자판기권리양수대금등 반환
1. Revocation of a judgment of the first instance;
2. The plaintiff's claim is dismissed.
3. All costs of the lawsuit shall be borne by the Plaintiff.
1. The Defendant, as the cause of the claim, acquired the sales right of the vending machine in the D Hospital, and the Defendant, as the Plaintiff did not transfer the vehicle transferred to the hospital, was terminated the lease for the vending machine business from the hospital. Accordingly, the Plaintiff became unable to operate the vending machine business.
The defendant is obligated to pay the plaintiff a total of KRW 31 million for the acquisition price of the goodwill, KRW 2.55 million for the embezzled rent, and KRW 33.55 million for the damages incurred by the violation of the contract.
2. Facts of recognition;
A. On May 20, 201, the Defendant leased a place within a hospital to install 12 teas and can vending machines (hereinafter “instant vending machines”) from D Hospital (hereinafter “instant vending machines”) with a deposit of KRW 3 million, monthly rent of KRW 100,000, and the contract term of KRW 3 years.
(hereinafter “Lease of this case”) b.
On December 6, 2013, the Plaintiff entered into an agreement with the Defendant to operate the instant vending machine and to extend the instant lease term scheduled to expire on May 19, 2014.

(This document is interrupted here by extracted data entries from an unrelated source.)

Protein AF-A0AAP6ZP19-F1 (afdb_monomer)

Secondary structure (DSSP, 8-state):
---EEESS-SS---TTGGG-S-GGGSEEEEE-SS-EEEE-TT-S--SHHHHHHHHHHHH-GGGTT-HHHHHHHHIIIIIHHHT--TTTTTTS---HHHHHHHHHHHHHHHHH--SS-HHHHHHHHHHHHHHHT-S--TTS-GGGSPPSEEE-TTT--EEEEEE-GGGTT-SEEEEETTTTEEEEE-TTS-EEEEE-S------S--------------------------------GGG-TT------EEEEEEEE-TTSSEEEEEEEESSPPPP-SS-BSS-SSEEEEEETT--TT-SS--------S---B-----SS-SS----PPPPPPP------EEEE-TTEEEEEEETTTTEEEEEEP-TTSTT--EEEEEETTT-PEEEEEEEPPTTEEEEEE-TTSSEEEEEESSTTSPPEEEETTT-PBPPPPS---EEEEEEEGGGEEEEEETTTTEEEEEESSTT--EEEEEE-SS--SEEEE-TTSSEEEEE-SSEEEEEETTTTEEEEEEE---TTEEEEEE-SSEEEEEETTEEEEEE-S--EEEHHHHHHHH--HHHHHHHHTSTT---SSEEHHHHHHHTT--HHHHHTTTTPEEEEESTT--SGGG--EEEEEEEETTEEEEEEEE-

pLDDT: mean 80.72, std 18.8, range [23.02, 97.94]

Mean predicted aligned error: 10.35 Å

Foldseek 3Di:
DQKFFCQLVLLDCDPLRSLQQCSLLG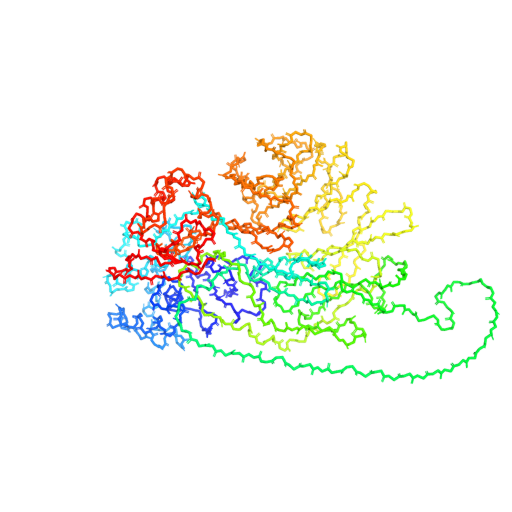KIWDDDPQFIWIAGSPFPDTALLNLQLQLCLLFPQQQLNDSQSSQVVCCVQACVLEVWRSNCCSVPNTDPVLRVQLRVLSSLLSVQPPEPRSSQSSNLSVVVCSVVSHSHCVVPRSNPDDDLKDFQFLQDKFKFWDFDLQLLAWLEWEAQQNNRKIWTQGPLRAIDIAHQSADFDDDDDDDDDDDDDDDDDDDDDDDDDDDDDDDDDDDDLVDDDPPDAQLAWDWRYWYDASNRFKIKTFIAGPDDFDADPFFDPDGLGGIWIWTPLDPPRHPPPDDDNPPDPDHRYDNHHGLRFHHRHDPDDRPDRDPDPRPGAGRDGNFWDDKADLNLVQKIWTWGQNPDDDQAIKIWIARNRRRHTDPAIDHDDPQFDDWEAALNRQWIWTDGPPQADFIWIAGRVRRDTDQGAPHGQFPDWEQAAPQKIWTFHQPQQKIFIWHPDNPIDGPEMDHDPHGFPDKYAASNRQWIWTDDQFWIFIAGNVVRGGSDIDTDHCVQWDDWDHHPFKIWTDGSGIIMIMGNGSLMHRLQRSLLSSDHLVLQVLQQPFPPDDQAKAWQLVSCVRSPRDNVVSVSGRQKIKHFPPSPDGGSVRTQKIWIWGDDPRDIDIRIGGD

Radius of gyration: 27.31 Å; Cα contacts (8 Å, |Δi|>4): 1460; chains: 1; bounding box: 87×60×71 Å

Structure (mmCIF, N/CA/C/O backbone):
data_AF-A0AAP6ZP19-F1
#
_entry.id   AF-A0AAP6ZP19-F1
#
loop_
_atom_site.group_PDB
_atom_site.id
_atom_site.type_symbol
_atom_site.label_atom_id
_atom_site.label_alt_id
_atom_site.label_comp_id
_atom_site.label_asym_id
_atom_site.label_entity_id
_atom_site.label_seq_id
_atom_site.pdbx_PDB_ins_code
_atom_site.Cartn_x
_atom_site.Cartn_y
_atom_site.Cartn_z
_atom_site.occupancy
_atom_site.B_iso_or_equiv
_atom_site.auth_seq_id
_atom_site.auth_comp_id
_atom_site.auth_asym_id
_atom_site.auth_atom_id
_atom_site.pdbx_PDB_model_num
ATOM 1 N N . MET A 1 1 ? -20.876 -13.051 -11.723 1.00 56.28 1 MET A N 1
ATOM 2 C CA . MET A 1 1 ? -20.002 -12.060 -11.061 1.00 56.28 1 MET A CA 1
ATOM 3 C C . MET A 1 1 ? -18.758 -12.800 -10.608 1.00 56.28 1 MET A C 1
ATOM 5 O O . MET A 1 1 ? -18.914 -13.893 -10.078 1.00 56.28 1 MET A O 1
ATOM 9 N N . ALA A 1 2 ? -17.564 -12.291 -10.911 1.00 72.38 2 ALA A N 1
ATOM 10 C CA . ALA A 1 2 ? -16.316 -12.938 -10.509 1.00 72.38 2 ALA A CA 1
ATOM 11 C C . ALA A 1 2 ? -15.982 -12.556 -9.059 1.00 72.38 2 ALA A C 1
ATOM 13 O O . ALA A 1 2 ? -16.102 -11.386 -8.704 1.00 72.38 2 ALA A O 1
ATOM 14 N N . SER A 1 3 ? -15.600 -13.534 -8.235 1.00 81.25 3 SER A N 1
ATOM 15 C CA . SER A 1 3 ? -15.032 -13.285 -6.906 1.00 81.25 3 SER A CA 1
ATOM 16 C C . SER A 1 3 ? -13.611 -12.753 -7.032 1.00 81.25 3 SER A C 1
ATOM 18 O O . SER A 1 3 ? -12.877 -13.224 -7.901 1.00 81.25 3 SER A O 1
ATOM 20 N N . CYS A 1 4 ? -13.193 -11.878 -6.127 1.00 86.94 4 CYS A N 1
ATOM 21 C CA . CYS A 1 4 ? -11.792 -11.482 -5.988 1.00 86.94 4 CYS A CA 1
ATOM 22 C C . CYS A 1 4 ? -11.249 -11.783 -4.596 1.00 86.94 4 CYS A C 1
ATOM 24 O O . CYS A 1 4 ? -12.026 -12.026 -3.669 1.00 86.94 4 CYS A O 1
ATOM 26 N N . ALA A 1 5 ? -9.920 -11.814 -4.493 1.00 82.81 5 ALA A N 1
ATOM 27 C CA . ALA A 1 5 ? -9.209 -11.894 -3.228 1.00 82.81 5 ALA A CA 1
ATOM 28 C C . ALA A 1 5 ? -9.204 -10.498 -2.589 1.00 82.81 5 ALA A C 1
ATOM 30 O O . ALA A 1 5 ? -8.562 -9.608 -3.115 1.00 82.81 5 ALA A O 1
ATOM 31 N N . ASP A 1 6 ? -9.947 -10.314 -1.506 1.00 82.25 6 ASP A N 1
ATOM 32 C CA . ASP A 1 6 ? -9.951 -9.102 -0.677 1.00 82.25 6 ASP A CA 1
ATOM 33 C C . ASP A 1 6 ? -8.736 -9.191 0.257 1.00 82.25 6 ASP A C 1
ATOM 35 O O . ASP A 1 6 ? -8.810 -9.764 1.349 1.00 82.25 6 ASP A O 1
ATOM 39 N N . THR A 1 7 ? -7.566 -8.814 -0.261 1.00 78.50 7 THR A N 1
ATOM 40 C CA . THR A 1 7 ? -6.268 -9.138 0.354 1.00 78.50 7 THR A CA 1
ATOM 41 C C . THR A 1 7 ? -5.864 -8.163 1.446 1.00 78.50 7 THR A C 1
ATOM 43 O O . THR A 1 7 ? -5.177 -8.557 2.389 1.00 78.50 7 THR A O 1
ATOM 46 N N . ASP A 1 8 ? -6.304 -6.914 1.337 1.00 76.62 8 ASP A N 1
ATOM 47 C CA . ASP A 1 8 ? -6.126 -5.866 2.342 1.00 76.62 8 ASP A CA 1
ATOM 48 C C . ASP A 1 8 ? -7.353 -5.707 3.260 1.00 76.62 8 ASP A C 1
ATOM 50 O O . ASP A 1 8 ? -7.314 -4.931 4.223 1.00 76.62 8 ASP A O 1
ATOM 54 N N . LEU A 1 9 ? -8.396 -6.509 3.008 1.00 79.69 9 LEU A N 1
ATOM 55 C CA . LEU A 1 9 ? -9.633 -6.596 3.775 1.00 79.69 9 LEU A CA 1
ATOM 56 C C . LEU A 1 9 ? -10.429 -5.289 3.770 1.00 79.69 9 LEU A C 1
ATOM 58 O O . LEU A 1 9 ? -11.213 -5.049 4.684 1.00 79.69 9 LEU A O 1
ATOM 62 N N . ASP A 1 10 ? -10.229 -4.412 2.790 1.00 78.31 10 ASP A N 1
ATOM 63 C CA . ASP A 1 10 ? -10.921 -3.128 2.735 1.00 78.31 10 ASP A CA 1
ATOM 64 C C . ASP A 1 10 ? -12.354 -3.220 2.194 1.00 78.31 10 ASP A C 1
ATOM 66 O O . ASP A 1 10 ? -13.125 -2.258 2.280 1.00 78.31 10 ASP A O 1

C. The Plaintiff directly paid KRW 850,000 per month to the D Hospital, but lost the hospital account number, and the Plaintiff wired KRW 850,000 to the Defendant on April 8, 2014, May 7, 2014, and June 6, 2014, and requested the Defendant to pay the rent to the hospital.
The Defendant did not immediately pay the said rent to the hospital on August 2014, and paid the rent of KRW 2.55 million (=850,000 x 3 months).
Until May 2016, the Plaintiff operated the instant vending machine in a normal manner and paid monthly the instant vehicle to the hospital, and thereafter renounced the instant vending machine business due to the decrease in income.
E. There is no evidence that the D Hospital notified the termination of the lease of this case.
[Reasons for Recognition] Evidence Nos. 1 through 6, Evidence No. 1, and the purport of the whole pleadings
3. The Plaintiff operated the instant vending machine until May 2016.